‘Uninhabitable’: Man whose home is among 90 crumbling in Tijuana refuses to evacuate
SAN DIEGO (Border Report) — Arturo Ramos refuses to go.
His home of 44 years is on a hillside that is collapsing on the east side of Tijuana. It began sliding off its foundation a few months ago and now has massive cracks inside and out.
The two-story house is one of 90 along Montes Escandinavos Street that civil protection officials have red-tagged and declared “uninhabitable.”
But despite efforts to clear out the entire neighborhood, Ramos is staying put.
“I’m not leaving, I’m staying till the end,” he said in Spanish. “It’s sinking, the roof could fall on us at any moment.”
Some of his neighbors’ homes have already wobbled off their foundations, and others have been pushed against one another.
And to make matters worse, there are also several sinkholes on the street that are 9 feet deep, according to the city.
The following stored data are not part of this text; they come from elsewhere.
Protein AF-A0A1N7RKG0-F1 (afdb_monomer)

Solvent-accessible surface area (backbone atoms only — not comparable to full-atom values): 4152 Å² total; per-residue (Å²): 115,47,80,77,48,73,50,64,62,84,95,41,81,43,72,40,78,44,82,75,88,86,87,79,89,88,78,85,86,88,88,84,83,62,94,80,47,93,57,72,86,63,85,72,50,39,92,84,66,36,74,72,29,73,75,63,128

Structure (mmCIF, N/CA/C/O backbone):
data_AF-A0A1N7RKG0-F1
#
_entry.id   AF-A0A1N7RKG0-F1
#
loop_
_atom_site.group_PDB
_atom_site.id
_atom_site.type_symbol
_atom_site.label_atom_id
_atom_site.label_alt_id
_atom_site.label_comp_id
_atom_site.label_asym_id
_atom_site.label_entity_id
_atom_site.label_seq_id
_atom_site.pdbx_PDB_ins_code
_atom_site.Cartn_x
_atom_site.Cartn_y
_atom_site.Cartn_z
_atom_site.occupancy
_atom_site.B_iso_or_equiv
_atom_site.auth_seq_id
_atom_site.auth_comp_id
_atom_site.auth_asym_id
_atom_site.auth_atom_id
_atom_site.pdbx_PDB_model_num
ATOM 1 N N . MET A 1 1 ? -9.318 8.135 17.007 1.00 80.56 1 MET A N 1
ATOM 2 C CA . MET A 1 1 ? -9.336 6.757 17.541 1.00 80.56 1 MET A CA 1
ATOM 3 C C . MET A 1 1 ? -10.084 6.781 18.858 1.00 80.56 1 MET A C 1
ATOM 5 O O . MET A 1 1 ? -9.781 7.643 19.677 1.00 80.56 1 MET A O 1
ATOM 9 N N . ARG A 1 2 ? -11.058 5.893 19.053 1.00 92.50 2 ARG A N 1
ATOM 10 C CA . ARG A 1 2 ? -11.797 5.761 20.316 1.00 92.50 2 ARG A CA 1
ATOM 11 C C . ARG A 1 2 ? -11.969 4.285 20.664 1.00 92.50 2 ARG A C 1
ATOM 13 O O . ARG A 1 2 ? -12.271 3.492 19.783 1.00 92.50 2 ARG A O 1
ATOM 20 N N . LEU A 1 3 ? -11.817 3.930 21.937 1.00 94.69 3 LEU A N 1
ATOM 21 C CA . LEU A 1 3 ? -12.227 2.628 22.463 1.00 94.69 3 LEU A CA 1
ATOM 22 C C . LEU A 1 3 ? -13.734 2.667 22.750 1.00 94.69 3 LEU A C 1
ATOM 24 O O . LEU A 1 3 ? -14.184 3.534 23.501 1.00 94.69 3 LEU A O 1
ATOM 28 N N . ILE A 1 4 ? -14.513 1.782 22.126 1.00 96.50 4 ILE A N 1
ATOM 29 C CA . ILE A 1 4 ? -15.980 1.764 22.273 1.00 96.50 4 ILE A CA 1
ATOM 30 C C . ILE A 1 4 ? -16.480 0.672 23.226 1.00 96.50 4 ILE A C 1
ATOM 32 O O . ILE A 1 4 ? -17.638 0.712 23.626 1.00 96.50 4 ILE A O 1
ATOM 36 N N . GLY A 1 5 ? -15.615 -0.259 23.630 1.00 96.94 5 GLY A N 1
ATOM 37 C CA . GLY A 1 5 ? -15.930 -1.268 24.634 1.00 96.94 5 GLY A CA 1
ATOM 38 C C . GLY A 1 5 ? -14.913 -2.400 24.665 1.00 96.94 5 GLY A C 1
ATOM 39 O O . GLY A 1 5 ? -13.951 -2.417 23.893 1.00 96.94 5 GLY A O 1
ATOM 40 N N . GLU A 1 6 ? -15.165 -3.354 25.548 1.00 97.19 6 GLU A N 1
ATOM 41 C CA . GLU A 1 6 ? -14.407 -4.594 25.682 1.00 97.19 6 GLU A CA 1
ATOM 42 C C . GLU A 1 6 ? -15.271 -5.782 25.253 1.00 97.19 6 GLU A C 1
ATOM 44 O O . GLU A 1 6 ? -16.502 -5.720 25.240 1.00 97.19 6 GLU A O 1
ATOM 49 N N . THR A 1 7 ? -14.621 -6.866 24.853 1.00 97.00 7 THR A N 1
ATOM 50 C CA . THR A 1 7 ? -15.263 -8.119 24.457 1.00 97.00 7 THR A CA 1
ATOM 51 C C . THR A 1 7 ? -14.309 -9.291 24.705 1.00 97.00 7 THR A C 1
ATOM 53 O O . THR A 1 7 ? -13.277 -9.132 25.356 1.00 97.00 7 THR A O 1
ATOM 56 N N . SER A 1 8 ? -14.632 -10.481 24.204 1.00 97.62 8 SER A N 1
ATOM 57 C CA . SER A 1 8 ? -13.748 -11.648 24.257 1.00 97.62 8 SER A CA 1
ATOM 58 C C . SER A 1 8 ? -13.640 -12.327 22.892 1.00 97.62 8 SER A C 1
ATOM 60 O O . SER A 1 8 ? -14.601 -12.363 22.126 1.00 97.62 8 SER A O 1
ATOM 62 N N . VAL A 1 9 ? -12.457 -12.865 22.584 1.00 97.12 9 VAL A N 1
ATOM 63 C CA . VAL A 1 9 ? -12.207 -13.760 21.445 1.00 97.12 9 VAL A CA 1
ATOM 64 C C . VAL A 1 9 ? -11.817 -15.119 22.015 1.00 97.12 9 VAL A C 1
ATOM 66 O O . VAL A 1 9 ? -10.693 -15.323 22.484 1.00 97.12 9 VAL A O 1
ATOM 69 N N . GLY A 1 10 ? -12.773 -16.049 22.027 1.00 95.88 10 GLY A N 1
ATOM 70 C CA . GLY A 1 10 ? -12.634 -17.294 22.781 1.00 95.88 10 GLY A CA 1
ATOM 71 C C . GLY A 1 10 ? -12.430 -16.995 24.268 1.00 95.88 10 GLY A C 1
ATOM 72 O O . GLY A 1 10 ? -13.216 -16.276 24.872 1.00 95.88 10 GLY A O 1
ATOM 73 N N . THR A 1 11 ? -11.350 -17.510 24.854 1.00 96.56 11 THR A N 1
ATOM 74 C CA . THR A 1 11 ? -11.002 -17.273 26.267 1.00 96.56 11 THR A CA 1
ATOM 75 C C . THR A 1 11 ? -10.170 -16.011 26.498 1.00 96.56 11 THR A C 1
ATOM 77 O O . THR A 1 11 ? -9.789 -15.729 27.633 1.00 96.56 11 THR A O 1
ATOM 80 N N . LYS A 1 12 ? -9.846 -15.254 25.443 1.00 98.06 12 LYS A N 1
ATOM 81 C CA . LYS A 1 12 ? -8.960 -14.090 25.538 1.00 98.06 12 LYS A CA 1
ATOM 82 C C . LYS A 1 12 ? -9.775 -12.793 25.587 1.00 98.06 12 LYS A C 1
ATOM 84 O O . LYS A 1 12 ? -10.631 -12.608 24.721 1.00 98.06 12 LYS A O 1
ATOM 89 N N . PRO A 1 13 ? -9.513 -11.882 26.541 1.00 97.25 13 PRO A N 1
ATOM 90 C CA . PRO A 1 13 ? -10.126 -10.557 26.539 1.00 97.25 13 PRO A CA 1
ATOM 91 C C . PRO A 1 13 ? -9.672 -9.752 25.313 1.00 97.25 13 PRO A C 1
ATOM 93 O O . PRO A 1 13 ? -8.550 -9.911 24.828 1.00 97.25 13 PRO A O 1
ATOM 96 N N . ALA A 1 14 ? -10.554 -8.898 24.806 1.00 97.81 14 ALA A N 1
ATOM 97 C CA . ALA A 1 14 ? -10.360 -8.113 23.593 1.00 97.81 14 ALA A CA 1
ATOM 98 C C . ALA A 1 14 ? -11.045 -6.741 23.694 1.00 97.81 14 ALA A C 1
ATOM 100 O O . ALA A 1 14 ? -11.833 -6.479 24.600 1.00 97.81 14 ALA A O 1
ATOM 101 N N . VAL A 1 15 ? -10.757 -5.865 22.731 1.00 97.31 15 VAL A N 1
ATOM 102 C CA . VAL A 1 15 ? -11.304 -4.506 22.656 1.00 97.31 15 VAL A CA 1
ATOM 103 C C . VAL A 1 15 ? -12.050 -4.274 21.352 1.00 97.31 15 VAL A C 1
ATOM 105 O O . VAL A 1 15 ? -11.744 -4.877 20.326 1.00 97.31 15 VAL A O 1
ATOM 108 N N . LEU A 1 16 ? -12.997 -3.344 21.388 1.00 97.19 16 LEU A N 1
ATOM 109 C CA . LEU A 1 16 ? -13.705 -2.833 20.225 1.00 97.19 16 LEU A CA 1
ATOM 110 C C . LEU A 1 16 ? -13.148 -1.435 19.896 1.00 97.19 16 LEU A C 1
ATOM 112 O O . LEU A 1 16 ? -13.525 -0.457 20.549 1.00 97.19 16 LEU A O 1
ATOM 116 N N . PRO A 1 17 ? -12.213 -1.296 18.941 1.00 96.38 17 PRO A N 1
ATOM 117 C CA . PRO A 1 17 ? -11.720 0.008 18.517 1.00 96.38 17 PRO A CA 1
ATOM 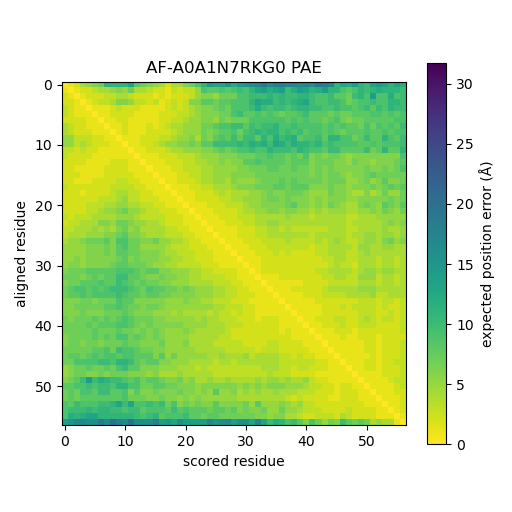118 C C . PRO A 1 17 ? -12.640 0.647 17.469 1.00 96.38 17 PRO A C 1
ATOM 120 O O . PRO A 1 17 ? -13.154 -0.015 16.571 1.00 96.38 17 PRO A O 1
ATOM 123 N N . ASN A 1 18 ? -12.791 1.968 17.536 1.00 97.31 18 ASN A N 1
ATOM 124 C CA . ASN A 1 18 ? -13.385 2.788 16.487 1.00 97.31 18 ASN A CA 1
ATOM 125 C C . ASN A 1 18 ? -12.331 3.729 15.885 1.00 97.31 18 ASN A C 1
ATOM 127 O O . ASN A 1 18 ? -11.746 4.580 16.570 1.00 97.31 18 ASN A O 1
ATOM 131 N N . VAL A 1 19 ? -12.128 3.595 14.576 1.00 96.19 19 VAL A N 1
ATOM 132 C CA . VAL A 1 19 ? -11.261 4.458 13.774 1.00 96.19 19 VAL A CA 1
ATOM 133 C C . VAL A 1 19 ? -12.148 5.271 12.837 1.00 96.19 19 VAL A C 1
ATOM 135 O O . VAL A 1 19 ? -12.927 4.708 12.079 1.00 96.19 19 VAL A O 1
ATOM 138 N N . SER A 1 20 ? -12.026 6.595 12.899 1.00 96.81 20 SER A N 1
ATOM 139 C CA . SER A 1 20 ? -12.723 7.536 12.018 1.00 96.81 20 SER A CA 1
ATOM 140 C C . SER A 1 20 ? -11.705 8.506 11.426 1.00 96.81 20 SER A C 1
ATOM 142 O O . SER A 1 20 ? -10.795 8.946 12.134 1.00 96.81 20 SER A O 1
ATOM 144 N N . GLY A 1 21 ? -11.858 8.840 10.146 1.00 96.38 21 GLY A N 1
ATOM 145 C CA . GLY A 1 21 ? -10.939 9.702 9.407 1.00 96.38 21 GLY A CA 1
ATOM 146 C C . GLY A 1 21 ? -11.592 10.318 8.172 1.00 96.38 21 GLY A C 1
ATOM 147 O O . GLY A 1 21 ? -12.773 10.104 7.909 1.00 96.38 21 GLY A O 1
ATOM 148 N N . ARG A 1 22 ? -10.813 11.103 7.424 1.00 98.12 22 ARG A N 1
ATOM 149 C CA . ARG A 1 22 ? -11.210 11.707 6.143 1.00 98.12 22 ARG A CA 1
ATOM 150 C C . ARG A 1 22 ? -10.256 11.223 5.059 1.00 98.12 22 ARG A C 1
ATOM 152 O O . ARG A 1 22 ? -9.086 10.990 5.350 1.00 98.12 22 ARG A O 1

Ramos knows his house is breaking apart.
Everywhere he turns, he can see cracks, split walls, crooked door frames, and floors that have become uneven and concave.
He shares his house with his wife, two other adults and two children.
“It hurts, it hurts to see it like this,” he said.
Ramos and some of his neighbors have heard — and ignored — the warnings to evacuate.
“My family has begun packing, but it’s horrible losing your patrimony, your legacy,” he said. “I can’t leave it behind.”
Ramos told Border Report it’s bad enough knowing they’re losing their home, but he’s afraid they’ll also lose all their possessions.
“Thieves have already burglarized homes down the street,” he said. “I’m not letting that happen to me.”
Tijuana’s civil protection agency says it can’t force residents to leave their homes, but will continue to “try and convince people that it’s in their best interests to leave for their safety.”
The city has offered to relocate residents, but Ramos says he doesn’t have money for rent.
Plus, he says he doesn’t believe the city sincerely wants to help people move to safer locations.
“All they do is say they have to conduct more studies and more studies, that’s not going to help us,” he said. “All they do is talk.”
Ramos and his neighbors blame the water department and a leak that took months to repair under the street.
“We kept telling them and telling them, but all they would say is they couldn’t find the source of the leak,” he said. “One of my neighbors finally dug far enough and found it.”
Ramos believes that was the beginning of the end for his neighborhood.
“It hurts, almost everyone in the neighborhood is retired, we’re all old, no one has money to start over.”